Extracted information START

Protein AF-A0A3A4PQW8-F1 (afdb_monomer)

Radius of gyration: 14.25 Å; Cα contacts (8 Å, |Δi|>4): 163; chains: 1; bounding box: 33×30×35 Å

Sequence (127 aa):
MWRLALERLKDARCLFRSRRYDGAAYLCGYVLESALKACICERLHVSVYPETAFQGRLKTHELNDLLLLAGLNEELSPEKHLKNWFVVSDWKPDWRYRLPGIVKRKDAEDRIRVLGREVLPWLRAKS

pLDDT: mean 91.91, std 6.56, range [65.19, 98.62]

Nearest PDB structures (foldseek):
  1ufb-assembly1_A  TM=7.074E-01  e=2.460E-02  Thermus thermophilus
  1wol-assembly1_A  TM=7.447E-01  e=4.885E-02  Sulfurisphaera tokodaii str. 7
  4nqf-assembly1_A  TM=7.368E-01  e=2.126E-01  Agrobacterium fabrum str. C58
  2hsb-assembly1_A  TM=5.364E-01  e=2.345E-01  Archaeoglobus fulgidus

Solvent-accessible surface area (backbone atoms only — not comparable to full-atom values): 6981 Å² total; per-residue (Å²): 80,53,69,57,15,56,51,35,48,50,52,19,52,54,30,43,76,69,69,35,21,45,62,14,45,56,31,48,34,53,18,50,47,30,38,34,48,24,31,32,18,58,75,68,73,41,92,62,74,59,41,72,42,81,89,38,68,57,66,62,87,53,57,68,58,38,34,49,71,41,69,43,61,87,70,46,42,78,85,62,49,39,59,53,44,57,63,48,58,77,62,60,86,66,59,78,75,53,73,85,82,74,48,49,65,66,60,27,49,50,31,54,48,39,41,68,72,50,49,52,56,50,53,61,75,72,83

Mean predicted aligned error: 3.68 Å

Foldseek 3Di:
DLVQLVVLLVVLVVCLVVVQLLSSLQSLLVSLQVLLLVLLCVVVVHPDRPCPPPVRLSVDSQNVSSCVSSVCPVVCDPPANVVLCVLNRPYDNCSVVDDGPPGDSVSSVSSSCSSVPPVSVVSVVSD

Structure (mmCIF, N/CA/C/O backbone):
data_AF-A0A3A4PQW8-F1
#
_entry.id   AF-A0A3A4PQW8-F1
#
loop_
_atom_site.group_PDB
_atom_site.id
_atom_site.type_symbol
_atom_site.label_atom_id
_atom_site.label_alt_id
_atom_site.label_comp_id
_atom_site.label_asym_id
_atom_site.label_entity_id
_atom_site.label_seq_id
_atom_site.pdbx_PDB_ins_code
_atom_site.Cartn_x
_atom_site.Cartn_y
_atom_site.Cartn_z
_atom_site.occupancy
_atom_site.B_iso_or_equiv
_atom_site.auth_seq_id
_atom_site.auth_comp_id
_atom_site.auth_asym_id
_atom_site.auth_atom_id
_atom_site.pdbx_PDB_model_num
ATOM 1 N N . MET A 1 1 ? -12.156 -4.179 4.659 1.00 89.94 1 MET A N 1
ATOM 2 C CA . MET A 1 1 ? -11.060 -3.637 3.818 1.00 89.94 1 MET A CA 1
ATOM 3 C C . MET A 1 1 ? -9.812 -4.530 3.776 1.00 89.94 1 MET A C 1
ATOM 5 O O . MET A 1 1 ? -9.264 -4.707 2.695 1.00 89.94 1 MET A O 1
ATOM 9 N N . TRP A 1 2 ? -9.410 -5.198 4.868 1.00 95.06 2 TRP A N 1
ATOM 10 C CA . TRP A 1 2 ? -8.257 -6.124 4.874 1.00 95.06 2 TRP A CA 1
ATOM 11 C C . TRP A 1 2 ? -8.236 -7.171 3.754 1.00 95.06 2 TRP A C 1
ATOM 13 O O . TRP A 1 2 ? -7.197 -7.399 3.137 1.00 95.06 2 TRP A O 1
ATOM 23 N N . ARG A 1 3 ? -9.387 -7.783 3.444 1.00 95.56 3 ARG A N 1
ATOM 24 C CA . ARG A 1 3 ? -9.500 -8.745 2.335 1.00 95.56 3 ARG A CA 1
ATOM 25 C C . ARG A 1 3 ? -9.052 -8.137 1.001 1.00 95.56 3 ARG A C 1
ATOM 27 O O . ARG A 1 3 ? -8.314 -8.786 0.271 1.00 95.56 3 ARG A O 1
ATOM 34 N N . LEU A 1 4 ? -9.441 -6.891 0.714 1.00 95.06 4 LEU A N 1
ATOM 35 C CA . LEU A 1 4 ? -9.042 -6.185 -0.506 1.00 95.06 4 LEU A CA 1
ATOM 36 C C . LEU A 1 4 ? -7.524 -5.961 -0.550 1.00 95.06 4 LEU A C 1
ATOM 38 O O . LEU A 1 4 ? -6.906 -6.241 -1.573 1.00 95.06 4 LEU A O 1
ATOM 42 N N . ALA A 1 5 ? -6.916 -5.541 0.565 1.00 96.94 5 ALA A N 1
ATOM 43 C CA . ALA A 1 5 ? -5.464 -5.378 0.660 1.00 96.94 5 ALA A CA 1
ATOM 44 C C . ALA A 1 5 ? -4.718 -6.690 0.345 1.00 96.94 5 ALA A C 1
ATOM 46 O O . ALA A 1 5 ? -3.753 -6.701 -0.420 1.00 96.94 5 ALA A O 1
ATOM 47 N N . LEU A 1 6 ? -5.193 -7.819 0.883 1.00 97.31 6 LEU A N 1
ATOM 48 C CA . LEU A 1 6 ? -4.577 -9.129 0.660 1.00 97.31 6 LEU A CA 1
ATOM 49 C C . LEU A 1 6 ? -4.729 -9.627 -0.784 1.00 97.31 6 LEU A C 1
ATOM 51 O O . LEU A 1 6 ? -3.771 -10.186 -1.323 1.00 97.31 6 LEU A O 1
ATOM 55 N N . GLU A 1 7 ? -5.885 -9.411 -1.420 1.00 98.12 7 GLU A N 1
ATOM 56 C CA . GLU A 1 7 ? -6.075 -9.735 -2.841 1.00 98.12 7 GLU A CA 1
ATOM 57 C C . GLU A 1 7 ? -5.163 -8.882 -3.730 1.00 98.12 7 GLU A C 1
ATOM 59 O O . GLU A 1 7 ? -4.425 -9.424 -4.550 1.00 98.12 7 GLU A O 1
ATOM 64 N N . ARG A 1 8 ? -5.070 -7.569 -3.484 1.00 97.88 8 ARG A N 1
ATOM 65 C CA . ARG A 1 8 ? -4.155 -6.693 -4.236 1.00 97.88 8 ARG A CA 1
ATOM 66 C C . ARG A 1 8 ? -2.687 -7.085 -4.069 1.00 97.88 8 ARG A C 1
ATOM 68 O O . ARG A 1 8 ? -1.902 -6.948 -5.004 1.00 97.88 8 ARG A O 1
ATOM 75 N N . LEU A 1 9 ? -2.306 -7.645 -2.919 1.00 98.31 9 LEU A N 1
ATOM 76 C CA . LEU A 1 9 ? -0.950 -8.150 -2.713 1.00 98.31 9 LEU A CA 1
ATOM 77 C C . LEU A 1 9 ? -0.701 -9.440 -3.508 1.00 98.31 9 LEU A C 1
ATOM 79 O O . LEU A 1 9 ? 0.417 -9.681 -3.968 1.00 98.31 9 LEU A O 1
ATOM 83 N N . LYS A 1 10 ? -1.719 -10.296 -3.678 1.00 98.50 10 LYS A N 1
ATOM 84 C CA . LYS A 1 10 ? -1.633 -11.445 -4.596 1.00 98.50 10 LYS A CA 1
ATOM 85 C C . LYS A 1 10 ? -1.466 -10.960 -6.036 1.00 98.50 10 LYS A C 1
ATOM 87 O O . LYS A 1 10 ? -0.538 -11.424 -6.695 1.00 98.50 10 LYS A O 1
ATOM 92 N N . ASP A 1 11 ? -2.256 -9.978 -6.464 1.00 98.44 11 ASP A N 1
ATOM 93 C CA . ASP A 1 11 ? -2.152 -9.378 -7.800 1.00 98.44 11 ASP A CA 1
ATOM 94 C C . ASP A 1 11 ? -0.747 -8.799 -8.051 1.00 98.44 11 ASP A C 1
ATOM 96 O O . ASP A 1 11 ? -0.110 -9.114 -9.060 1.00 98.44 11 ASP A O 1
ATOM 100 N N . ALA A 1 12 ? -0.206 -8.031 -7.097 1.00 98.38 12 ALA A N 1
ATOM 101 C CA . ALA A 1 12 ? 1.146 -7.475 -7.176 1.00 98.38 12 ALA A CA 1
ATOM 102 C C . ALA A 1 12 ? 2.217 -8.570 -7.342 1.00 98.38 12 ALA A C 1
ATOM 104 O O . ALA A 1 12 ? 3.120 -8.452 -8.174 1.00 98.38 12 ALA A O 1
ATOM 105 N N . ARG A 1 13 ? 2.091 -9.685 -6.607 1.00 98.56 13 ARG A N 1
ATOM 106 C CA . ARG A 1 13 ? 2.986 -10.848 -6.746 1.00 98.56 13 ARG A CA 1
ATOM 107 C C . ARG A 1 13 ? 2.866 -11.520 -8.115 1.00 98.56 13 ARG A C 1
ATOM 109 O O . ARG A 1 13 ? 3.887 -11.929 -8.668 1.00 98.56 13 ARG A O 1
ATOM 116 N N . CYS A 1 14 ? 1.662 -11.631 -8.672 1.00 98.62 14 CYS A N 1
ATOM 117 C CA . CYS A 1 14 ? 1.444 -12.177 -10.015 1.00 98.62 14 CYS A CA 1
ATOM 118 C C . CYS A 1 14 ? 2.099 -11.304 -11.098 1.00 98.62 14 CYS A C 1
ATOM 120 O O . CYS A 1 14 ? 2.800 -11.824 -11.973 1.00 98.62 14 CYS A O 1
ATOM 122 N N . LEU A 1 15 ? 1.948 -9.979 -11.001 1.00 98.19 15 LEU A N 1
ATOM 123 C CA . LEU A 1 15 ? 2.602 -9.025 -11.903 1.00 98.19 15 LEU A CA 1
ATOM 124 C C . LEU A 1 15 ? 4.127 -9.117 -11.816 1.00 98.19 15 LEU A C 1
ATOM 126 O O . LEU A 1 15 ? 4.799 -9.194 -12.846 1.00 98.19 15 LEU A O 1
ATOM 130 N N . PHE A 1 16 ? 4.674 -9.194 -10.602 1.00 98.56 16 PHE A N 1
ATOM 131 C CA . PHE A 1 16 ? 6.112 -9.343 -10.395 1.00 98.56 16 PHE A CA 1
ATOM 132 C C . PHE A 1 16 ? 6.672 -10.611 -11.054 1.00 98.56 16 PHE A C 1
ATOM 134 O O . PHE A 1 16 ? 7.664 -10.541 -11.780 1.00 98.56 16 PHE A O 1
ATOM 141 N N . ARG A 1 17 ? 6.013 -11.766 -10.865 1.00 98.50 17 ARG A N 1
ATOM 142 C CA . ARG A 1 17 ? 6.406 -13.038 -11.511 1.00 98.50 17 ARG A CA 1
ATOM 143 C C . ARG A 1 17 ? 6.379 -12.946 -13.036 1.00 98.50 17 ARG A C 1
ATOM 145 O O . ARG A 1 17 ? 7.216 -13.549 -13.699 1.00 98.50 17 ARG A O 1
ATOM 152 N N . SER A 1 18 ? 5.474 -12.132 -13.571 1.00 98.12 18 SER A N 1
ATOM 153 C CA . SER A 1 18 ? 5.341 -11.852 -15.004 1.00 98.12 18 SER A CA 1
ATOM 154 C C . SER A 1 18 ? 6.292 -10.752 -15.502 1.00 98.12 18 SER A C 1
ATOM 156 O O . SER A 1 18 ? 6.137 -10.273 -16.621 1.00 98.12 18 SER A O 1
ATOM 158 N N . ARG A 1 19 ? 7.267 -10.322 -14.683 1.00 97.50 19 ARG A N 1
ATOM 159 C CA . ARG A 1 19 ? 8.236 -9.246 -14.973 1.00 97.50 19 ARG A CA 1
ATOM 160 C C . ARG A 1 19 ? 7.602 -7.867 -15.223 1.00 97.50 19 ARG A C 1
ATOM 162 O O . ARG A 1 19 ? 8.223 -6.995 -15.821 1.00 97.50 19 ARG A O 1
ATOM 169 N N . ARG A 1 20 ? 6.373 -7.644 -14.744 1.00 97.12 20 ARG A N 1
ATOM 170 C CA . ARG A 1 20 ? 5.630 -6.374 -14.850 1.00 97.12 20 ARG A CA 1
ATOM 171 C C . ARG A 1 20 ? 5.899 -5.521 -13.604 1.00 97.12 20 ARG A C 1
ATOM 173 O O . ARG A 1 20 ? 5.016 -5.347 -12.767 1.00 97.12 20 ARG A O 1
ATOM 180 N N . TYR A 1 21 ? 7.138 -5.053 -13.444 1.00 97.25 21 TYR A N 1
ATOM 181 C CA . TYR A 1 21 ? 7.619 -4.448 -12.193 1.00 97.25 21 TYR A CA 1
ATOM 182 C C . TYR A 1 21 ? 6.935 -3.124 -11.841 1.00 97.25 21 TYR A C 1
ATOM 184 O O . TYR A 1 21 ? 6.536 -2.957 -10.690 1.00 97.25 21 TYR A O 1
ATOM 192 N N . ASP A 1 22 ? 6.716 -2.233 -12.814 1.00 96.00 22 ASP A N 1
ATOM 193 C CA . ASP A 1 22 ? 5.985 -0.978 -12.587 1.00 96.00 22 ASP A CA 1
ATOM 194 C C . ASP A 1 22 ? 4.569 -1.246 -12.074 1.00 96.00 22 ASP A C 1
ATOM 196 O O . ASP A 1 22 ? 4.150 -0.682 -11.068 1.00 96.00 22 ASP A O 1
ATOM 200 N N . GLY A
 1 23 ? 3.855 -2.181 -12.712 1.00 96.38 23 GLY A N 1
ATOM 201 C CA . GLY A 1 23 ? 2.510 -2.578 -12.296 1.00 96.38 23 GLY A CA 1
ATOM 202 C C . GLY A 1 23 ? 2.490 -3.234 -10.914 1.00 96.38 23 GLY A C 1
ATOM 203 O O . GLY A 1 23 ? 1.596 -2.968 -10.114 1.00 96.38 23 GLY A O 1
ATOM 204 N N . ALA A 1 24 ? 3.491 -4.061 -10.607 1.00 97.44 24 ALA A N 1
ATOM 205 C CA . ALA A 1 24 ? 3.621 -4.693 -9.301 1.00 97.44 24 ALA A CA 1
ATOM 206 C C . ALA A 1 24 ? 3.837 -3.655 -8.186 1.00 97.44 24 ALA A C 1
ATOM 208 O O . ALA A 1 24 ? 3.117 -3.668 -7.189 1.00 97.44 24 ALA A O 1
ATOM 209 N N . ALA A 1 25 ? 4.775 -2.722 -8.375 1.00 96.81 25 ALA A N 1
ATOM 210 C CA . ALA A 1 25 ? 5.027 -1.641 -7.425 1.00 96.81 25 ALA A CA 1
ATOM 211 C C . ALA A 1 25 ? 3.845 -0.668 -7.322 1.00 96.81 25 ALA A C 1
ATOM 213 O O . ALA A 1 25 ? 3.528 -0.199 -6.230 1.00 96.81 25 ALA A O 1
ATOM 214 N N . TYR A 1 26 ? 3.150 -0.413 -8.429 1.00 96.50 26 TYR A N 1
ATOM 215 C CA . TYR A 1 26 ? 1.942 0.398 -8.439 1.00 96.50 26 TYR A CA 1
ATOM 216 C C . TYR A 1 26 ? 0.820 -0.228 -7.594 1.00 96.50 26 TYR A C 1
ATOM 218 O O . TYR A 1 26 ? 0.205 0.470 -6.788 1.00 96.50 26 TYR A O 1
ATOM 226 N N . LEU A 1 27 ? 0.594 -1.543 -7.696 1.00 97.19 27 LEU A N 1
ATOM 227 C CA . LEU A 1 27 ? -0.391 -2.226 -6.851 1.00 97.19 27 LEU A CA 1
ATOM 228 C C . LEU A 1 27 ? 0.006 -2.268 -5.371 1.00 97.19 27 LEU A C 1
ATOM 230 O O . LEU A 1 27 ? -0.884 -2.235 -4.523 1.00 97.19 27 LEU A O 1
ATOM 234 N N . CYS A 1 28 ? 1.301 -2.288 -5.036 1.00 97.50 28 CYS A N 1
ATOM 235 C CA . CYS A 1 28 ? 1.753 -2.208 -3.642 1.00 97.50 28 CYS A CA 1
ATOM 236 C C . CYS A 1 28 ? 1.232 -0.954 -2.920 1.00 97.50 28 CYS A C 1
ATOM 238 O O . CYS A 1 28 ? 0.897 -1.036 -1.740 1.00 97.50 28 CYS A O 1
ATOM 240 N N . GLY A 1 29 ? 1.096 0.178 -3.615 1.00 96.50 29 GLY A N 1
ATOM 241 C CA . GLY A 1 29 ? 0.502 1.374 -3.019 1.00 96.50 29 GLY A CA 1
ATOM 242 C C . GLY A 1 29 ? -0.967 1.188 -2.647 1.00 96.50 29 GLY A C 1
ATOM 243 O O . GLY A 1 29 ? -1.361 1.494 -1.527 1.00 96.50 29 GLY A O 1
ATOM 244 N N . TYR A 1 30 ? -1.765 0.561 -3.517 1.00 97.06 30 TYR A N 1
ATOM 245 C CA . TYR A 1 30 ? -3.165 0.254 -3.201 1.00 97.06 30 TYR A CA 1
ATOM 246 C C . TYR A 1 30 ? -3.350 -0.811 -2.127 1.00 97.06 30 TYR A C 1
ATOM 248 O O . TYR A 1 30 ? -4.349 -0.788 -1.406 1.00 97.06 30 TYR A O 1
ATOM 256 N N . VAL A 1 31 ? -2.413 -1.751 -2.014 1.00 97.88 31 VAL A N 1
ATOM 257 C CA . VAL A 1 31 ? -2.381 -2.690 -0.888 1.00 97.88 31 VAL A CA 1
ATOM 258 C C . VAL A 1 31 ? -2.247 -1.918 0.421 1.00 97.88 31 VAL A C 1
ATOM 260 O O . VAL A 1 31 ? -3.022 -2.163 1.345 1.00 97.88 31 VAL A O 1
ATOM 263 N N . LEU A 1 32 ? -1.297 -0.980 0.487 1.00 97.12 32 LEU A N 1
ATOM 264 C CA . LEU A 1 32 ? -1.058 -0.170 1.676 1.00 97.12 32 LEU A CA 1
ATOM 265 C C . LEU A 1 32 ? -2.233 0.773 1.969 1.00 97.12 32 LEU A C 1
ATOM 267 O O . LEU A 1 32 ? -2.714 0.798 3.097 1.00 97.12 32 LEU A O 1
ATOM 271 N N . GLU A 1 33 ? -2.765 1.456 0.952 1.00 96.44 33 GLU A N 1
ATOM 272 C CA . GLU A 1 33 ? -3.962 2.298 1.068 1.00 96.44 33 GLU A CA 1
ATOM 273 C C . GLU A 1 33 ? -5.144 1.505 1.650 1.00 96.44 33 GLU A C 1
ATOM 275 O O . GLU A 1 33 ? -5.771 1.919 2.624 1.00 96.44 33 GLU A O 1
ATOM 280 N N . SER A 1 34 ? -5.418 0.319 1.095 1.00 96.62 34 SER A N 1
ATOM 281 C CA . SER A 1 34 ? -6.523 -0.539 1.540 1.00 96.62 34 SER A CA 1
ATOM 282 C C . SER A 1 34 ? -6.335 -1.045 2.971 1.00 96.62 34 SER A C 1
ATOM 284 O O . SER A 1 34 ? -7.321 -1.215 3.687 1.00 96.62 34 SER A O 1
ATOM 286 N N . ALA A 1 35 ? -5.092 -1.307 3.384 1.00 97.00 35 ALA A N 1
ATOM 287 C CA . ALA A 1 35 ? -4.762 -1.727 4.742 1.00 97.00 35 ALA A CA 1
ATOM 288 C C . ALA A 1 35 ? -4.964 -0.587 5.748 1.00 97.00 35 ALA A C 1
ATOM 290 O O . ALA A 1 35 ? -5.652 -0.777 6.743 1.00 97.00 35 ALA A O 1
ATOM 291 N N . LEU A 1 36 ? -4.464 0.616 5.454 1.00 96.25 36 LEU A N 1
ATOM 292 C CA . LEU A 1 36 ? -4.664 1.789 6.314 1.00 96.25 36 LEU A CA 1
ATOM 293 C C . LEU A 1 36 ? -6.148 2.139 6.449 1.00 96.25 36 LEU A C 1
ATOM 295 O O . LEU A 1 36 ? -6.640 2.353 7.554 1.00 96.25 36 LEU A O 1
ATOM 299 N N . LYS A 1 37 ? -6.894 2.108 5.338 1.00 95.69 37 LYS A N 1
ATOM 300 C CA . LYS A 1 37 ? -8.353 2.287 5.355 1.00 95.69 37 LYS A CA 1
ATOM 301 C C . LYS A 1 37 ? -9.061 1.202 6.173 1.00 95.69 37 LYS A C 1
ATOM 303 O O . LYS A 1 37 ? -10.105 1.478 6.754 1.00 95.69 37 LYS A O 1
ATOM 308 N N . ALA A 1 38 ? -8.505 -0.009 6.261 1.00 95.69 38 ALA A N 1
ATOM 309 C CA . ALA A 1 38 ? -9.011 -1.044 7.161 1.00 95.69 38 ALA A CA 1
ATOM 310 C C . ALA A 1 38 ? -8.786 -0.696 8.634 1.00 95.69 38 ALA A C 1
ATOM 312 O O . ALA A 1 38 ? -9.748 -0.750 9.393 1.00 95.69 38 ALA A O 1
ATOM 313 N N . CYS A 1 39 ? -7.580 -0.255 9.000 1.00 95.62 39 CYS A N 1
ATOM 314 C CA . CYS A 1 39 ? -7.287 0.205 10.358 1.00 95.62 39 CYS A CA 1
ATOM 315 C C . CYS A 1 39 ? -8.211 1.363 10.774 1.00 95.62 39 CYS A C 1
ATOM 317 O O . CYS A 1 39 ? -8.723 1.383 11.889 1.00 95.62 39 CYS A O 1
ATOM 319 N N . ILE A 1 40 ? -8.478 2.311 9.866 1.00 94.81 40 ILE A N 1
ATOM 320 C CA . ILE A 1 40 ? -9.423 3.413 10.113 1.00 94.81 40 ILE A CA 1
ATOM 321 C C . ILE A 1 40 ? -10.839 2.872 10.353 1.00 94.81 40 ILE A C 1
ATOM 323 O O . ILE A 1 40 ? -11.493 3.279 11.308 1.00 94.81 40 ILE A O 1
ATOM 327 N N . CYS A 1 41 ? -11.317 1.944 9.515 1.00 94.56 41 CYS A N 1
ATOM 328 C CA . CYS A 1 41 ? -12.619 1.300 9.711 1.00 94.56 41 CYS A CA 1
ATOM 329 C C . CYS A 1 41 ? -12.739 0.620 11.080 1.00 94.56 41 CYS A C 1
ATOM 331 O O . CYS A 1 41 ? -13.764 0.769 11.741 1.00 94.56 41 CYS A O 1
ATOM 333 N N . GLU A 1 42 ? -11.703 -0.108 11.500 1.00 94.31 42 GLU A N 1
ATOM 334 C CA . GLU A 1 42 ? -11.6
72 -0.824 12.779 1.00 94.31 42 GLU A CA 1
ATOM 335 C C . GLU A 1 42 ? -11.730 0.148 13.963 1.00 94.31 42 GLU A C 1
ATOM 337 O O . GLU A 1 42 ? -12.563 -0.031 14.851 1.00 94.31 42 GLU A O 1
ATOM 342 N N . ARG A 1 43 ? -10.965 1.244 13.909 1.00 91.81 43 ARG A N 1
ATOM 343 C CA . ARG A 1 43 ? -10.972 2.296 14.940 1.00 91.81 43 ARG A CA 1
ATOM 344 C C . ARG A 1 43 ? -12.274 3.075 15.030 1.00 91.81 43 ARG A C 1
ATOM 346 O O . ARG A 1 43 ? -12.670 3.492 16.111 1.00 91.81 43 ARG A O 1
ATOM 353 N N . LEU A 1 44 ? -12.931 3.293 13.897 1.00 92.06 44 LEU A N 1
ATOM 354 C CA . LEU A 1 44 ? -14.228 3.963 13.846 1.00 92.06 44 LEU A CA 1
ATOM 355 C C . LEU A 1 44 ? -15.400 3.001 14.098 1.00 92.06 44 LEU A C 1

Extracted information END

### [What is needed]
Going back to the entries above, set down exactly the lines that begin at the one with "ATOM 143 C C" and end at the one with "ATOM 156 O O", both included, and nothing else.

### [Task solution]
ATOM 143 C C . ARG A 1 17 ? 6.379 -12.946 -13.036 1.00 98.50 17 ARG A C 1
ATOM 145 O O . ARG A 1 17 ? 7.216 -13.549 -13.699 1.00 98.50 17 ARG A O 1
ATOM 152 N N . SER A 1 18 ? 5.474 -12.132 -13.571 1.00 98.12 18 SER A N 1
ATOM 153 C CA . SER A 1 18 ? 5.341 -11.852 -15.004 1.00 98.12 18 SER A CA 1
ATOM 154 C C . SER A 1 18 ? 6.292 -10.752 -15.502 1.00 98.12 18 SER A C 1
ATOM 156 O O . SER A 1 18 ? 6.137 -10.273 -16.621 1.00 98.12 18 SER A O 1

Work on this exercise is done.